EXERCISE PROMPT: Return only the number of lines in the material below holding the string "benzothiazol".

TASK INPUTS:
== Segment start ==
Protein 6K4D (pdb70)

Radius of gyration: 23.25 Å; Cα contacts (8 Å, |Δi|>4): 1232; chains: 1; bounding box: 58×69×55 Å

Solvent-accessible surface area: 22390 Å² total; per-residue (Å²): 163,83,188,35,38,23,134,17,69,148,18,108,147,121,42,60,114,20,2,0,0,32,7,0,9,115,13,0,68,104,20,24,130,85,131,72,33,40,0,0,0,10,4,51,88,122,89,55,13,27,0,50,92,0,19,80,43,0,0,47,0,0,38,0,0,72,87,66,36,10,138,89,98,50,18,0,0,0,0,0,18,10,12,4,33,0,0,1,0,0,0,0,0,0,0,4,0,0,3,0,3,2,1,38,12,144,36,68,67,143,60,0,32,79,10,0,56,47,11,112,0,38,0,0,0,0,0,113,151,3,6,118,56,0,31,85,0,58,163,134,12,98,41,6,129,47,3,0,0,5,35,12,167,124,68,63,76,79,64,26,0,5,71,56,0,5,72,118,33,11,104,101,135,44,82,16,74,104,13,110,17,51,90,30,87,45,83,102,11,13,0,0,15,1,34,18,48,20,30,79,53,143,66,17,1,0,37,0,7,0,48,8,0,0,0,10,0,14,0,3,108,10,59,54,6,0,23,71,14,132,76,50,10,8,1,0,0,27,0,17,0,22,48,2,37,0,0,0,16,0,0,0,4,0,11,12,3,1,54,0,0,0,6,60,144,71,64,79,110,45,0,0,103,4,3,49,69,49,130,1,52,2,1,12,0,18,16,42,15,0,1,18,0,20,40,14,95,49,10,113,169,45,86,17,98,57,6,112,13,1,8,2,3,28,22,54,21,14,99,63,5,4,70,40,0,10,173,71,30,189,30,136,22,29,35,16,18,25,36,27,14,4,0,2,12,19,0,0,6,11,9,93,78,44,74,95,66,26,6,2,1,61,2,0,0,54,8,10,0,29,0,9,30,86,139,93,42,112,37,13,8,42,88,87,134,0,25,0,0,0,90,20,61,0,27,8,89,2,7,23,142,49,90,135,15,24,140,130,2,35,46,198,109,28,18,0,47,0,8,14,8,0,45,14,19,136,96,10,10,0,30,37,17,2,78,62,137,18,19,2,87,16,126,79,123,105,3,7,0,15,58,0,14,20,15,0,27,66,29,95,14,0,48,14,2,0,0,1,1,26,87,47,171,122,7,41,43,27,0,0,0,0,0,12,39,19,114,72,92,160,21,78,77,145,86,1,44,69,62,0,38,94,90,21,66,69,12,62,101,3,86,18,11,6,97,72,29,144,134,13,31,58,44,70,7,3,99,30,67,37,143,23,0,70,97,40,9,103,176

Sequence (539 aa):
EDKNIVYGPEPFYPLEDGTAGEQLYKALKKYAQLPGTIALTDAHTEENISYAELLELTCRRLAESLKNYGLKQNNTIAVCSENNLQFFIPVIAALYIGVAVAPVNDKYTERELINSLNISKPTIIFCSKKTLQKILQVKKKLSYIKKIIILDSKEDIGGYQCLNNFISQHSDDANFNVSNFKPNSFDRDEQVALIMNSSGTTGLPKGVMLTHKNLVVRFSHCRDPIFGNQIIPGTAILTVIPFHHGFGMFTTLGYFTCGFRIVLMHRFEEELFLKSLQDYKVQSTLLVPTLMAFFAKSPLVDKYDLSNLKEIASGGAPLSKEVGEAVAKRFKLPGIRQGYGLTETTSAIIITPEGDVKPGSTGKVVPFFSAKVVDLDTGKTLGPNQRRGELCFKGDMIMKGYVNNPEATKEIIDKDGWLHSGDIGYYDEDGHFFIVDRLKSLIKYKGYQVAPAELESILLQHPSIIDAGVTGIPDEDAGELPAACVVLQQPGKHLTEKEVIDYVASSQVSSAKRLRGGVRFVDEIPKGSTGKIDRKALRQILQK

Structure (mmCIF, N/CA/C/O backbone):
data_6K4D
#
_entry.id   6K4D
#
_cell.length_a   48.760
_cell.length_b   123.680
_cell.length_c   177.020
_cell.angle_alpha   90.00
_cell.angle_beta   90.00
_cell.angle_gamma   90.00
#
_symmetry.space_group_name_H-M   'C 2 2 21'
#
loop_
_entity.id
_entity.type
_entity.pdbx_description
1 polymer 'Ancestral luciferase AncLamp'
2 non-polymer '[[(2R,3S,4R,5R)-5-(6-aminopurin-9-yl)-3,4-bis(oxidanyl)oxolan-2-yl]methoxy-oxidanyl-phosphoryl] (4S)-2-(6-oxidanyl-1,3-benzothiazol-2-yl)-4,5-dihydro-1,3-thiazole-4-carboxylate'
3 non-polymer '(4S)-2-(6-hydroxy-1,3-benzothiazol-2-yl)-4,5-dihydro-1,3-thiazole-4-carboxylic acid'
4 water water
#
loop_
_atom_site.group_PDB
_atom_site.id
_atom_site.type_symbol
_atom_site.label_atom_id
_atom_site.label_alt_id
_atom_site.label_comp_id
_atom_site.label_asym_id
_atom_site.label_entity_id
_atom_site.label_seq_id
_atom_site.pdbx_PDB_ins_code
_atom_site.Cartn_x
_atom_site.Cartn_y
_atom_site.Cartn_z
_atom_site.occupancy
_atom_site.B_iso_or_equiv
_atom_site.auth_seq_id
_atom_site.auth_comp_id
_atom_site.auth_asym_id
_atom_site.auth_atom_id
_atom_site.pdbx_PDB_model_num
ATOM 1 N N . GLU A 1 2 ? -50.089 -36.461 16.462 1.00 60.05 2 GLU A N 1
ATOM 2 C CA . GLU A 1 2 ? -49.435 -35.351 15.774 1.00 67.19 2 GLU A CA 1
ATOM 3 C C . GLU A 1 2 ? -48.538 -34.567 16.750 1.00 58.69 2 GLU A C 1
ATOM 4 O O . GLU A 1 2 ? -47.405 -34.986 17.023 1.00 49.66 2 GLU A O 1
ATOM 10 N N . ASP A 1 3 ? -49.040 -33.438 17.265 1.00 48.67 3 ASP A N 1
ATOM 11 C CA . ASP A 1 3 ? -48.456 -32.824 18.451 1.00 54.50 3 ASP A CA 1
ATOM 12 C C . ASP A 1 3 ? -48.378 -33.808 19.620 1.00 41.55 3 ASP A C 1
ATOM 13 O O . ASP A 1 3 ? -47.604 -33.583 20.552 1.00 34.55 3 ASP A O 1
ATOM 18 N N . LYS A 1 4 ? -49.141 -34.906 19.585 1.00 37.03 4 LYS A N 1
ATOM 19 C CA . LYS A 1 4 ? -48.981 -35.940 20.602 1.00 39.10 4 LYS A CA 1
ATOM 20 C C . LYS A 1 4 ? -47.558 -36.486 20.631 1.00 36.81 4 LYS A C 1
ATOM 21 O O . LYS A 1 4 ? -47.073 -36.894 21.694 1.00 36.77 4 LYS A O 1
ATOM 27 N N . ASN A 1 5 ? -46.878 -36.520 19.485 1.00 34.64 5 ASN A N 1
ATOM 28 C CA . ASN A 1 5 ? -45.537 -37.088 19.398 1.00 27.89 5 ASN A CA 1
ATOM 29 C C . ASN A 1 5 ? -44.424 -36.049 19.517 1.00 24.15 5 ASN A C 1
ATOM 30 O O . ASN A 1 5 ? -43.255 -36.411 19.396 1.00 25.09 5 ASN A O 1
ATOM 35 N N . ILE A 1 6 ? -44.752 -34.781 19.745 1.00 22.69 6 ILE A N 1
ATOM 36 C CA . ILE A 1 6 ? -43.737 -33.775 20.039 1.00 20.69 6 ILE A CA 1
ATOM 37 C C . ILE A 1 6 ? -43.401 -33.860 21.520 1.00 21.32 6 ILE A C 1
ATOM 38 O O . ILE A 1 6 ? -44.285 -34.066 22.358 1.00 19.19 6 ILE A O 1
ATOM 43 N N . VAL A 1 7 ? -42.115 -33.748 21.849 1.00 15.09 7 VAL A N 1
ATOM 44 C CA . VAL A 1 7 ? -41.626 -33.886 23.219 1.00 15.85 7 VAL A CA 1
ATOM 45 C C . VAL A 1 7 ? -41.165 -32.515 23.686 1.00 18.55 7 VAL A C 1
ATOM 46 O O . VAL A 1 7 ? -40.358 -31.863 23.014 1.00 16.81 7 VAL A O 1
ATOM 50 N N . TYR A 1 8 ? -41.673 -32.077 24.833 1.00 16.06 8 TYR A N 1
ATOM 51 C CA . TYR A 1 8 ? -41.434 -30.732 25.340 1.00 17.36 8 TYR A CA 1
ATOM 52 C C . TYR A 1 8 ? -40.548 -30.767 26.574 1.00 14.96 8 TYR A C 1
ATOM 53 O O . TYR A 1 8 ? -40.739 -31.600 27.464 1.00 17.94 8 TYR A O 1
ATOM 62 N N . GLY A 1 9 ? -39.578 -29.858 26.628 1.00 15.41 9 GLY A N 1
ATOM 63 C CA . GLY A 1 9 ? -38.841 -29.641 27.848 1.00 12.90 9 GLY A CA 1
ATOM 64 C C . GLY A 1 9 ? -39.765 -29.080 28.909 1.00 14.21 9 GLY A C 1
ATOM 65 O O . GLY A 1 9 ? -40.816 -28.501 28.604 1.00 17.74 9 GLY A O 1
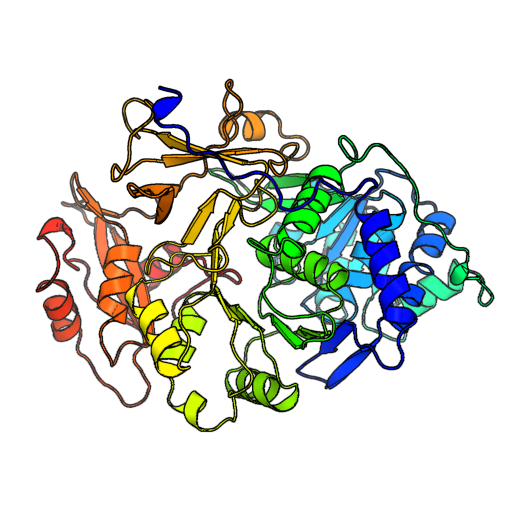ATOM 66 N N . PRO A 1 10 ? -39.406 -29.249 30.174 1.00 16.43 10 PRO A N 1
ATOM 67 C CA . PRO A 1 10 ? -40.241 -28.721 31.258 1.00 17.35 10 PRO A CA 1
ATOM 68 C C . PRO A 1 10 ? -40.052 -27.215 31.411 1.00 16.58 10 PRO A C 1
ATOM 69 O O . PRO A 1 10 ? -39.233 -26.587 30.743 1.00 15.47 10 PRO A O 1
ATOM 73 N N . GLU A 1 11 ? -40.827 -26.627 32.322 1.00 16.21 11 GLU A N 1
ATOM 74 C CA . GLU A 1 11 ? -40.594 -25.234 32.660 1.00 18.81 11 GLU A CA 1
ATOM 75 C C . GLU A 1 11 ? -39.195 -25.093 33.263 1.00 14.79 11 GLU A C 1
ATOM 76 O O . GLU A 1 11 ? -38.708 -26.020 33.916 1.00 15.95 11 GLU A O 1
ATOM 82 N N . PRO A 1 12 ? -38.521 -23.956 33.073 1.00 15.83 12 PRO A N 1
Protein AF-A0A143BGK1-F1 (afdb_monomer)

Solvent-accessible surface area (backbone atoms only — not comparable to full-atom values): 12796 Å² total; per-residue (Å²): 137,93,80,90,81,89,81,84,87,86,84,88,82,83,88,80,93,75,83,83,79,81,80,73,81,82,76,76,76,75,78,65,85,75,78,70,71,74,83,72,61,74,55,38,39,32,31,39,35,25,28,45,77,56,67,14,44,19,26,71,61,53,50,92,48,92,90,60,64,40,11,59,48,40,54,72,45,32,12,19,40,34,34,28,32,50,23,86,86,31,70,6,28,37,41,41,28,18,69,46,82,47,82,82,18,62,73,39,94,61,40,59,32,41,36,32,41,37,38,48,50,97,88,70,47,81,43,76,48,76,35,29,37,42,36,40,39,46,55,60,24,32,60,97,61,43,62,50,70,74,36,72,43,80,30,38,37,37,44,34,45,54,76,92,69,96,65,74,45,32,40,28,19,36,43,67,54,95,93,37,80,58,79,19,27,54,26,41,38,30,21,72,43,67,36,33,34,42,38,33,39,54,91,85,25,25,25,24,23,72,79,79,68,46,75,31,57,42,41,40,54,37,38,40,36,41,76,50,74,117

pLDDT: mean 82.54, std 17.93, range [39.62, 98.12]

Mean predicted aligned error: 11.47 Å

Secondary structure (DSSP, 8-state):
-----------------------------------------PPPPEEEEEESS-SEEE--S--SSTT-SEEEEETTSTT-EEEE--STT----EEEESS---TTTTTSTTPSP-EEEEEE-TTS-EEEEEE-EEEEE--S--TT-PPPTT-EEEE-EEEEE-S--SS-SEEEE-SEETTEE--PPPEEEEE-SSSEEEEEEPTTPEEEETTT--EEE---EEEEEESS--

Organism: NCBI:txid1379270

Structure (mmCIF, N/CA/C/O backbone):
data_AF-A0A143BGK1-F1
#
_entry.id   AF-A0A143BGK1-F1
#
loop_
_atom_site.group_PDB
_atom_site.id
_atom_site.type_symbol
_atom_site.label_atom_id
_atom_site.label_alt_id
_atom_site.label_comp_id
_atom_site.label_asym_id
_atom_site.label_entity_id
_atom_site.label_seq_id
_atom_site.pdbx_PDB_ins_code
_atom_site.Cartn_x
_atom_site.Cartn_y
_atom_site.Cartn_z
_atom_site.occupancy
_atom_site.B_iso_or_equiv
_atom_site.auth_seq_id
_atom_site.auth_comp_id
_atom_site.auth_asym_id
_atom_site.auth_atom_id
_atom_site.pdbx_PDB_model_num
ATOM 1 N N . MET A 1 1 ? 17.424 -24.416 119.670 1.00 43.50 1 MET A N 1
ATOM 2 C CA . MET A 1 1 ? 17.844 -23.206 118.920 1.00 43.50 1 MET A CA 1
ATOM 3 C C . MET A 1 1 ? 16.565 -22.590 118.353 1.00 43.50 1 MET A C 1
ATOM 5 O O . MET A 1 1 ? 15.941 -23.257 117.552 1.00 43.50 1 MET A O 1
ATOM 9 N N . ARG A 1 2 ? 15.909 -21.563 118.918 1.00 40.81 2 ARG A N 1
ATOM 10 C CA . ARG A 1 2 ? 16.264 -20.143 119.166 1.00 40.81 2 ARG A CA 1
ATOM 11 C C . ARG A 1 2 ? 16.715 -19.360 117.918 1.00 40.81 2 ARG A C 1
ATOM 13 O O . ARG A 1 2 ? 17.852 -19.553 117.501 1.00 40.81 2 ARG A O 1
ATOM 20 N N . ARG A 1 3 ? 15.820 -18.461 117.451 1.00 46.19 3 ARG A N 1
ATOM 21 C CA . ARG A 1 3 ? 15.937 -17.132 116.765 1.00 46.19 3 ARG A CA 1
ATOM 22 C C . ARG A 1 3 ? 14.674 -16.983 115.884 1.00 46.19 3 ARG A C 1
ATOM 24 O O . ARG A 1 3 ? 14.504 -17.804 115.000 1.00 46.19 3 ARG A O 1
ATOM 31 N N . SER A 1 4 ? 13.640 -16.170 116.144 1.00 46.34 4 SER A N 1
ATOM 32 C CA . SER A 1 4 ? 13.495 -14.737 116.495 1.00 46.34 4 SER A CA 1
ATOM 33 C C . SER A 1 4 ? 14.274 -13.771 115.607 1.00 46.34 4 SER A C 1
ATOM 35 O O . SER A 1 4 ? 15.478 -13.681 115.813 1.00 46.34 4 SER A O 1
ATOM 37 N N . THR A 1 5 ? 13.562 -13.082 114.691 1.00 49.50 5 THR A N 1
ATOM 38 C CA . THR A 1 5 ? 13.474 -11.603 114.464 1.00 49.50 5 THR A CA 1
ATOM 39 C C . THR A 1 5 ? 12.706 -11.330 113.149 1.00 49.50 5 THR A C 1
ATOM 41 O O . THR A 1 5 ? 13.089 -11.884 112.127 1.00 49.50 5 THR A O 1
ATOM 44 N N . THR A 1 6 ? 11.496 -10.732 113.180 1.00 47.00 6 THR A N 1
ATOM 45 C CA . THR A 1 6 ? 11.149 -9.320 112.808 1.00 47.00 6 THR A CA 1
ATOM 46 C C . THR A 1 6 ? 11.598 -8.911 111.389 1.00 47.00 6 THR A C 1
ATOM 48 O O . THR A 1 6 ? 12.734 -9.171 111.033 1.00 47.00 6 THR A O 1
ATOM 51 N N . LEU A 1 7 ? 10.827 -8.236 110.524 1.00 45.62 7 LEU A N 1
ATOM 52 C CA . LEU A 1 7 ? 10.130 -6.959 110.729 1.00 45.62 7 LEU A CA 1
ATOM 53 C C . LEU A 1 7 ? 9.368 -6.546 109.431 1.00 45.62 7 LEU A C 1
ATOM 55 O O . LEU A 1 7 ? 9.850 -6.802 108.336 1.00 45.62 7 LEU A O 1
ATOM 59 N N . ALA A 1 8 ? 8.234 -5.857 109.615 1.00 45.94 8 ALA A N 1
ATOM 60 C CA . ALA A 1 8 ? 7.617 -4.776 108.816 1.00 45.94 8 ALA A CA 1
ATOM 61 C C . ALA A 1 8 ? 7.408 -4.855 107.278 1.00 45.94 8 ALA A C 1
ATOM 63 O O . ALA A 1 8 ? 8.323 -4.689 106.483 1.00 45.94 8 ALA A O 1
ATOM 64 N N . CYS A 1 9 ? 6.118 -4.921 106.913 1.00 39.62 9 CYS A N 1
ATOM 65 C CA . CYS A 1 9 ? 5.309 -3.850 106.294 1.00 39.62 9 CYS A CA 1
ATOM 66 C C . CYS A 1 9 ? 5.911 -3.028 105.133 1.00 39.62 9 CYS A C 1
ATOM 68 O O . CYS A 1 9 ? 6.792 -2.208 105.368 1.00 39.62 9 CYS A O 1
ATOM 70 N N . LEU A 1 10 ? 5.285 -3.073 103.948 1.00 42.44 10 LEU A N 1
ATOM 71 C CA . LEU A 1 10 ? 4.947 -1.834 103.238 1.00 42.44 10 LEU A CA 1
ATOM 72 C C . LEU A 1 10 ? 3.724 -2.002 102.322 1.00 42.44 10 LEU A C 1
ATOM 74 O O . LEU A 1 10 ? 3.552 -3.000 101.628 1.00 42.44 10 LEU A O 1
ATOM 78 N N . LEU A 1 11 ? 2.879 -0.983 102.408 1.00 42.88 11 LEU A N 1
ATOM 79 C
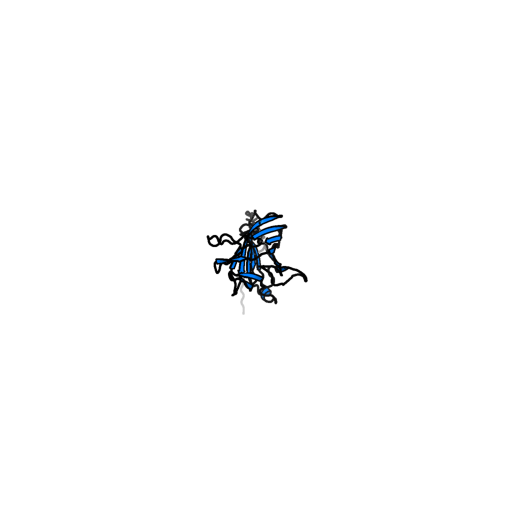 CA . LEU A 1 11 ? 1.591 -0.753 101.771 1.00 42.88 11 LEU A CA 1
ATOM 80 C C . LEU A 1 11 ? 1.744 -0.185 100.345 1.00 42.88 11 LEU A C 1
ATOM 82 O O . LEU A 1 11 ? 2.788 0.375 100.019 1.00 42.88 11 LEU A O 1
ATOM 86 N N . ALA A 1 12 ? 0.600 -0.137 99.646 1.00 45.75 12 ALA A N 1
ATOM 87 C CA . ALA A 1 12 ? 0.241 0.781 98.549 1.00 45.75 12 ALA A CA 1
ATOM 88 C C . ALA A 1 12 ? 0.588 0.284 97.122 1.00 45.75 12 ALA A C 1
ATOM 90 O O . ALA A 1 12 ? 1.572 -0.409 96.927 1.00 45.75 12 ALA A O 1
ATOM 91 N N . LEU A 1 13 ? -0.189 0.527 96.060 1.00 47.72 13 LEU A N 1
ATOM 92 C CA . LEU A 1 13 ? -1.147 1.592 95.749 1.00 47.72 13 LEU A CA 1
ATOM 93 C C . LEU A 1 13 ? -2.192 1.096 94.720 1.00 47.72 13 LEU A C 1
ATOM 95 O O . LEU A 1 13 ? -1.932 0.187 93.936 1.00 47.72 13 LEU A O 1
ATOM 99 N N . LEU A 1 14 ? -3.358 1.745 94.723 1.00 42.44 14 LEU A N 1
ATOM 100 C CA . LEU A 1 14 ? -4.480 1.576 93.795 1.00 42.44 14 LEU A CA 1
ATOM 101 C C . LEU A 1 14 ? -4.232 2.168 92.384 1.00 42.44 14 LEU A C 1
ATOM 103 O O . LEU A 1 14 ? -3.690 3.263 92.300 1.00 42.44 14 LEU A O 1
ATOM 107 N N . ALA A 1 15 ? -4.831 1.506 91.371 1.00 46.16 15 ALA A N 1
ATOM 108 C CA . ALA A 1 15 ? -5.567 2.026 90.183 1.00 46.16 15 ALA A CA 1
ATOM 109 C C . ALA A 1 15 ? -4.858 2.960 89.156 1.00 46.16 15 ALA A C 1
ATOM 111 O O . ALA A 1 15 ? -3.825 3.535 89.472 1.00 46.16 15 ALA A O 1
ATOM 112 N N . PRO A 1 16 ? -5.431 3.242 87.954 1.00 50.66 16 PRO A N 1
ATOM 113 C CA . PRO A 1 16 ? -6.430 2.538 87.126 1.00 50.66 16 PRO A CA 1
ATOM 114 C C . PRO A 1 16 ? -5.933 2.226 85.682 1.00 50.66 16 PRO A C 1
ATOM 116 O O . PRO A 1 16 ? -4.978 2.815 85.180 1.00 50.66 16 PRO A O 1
== Segment end ==
WRITTEN REPLY: 2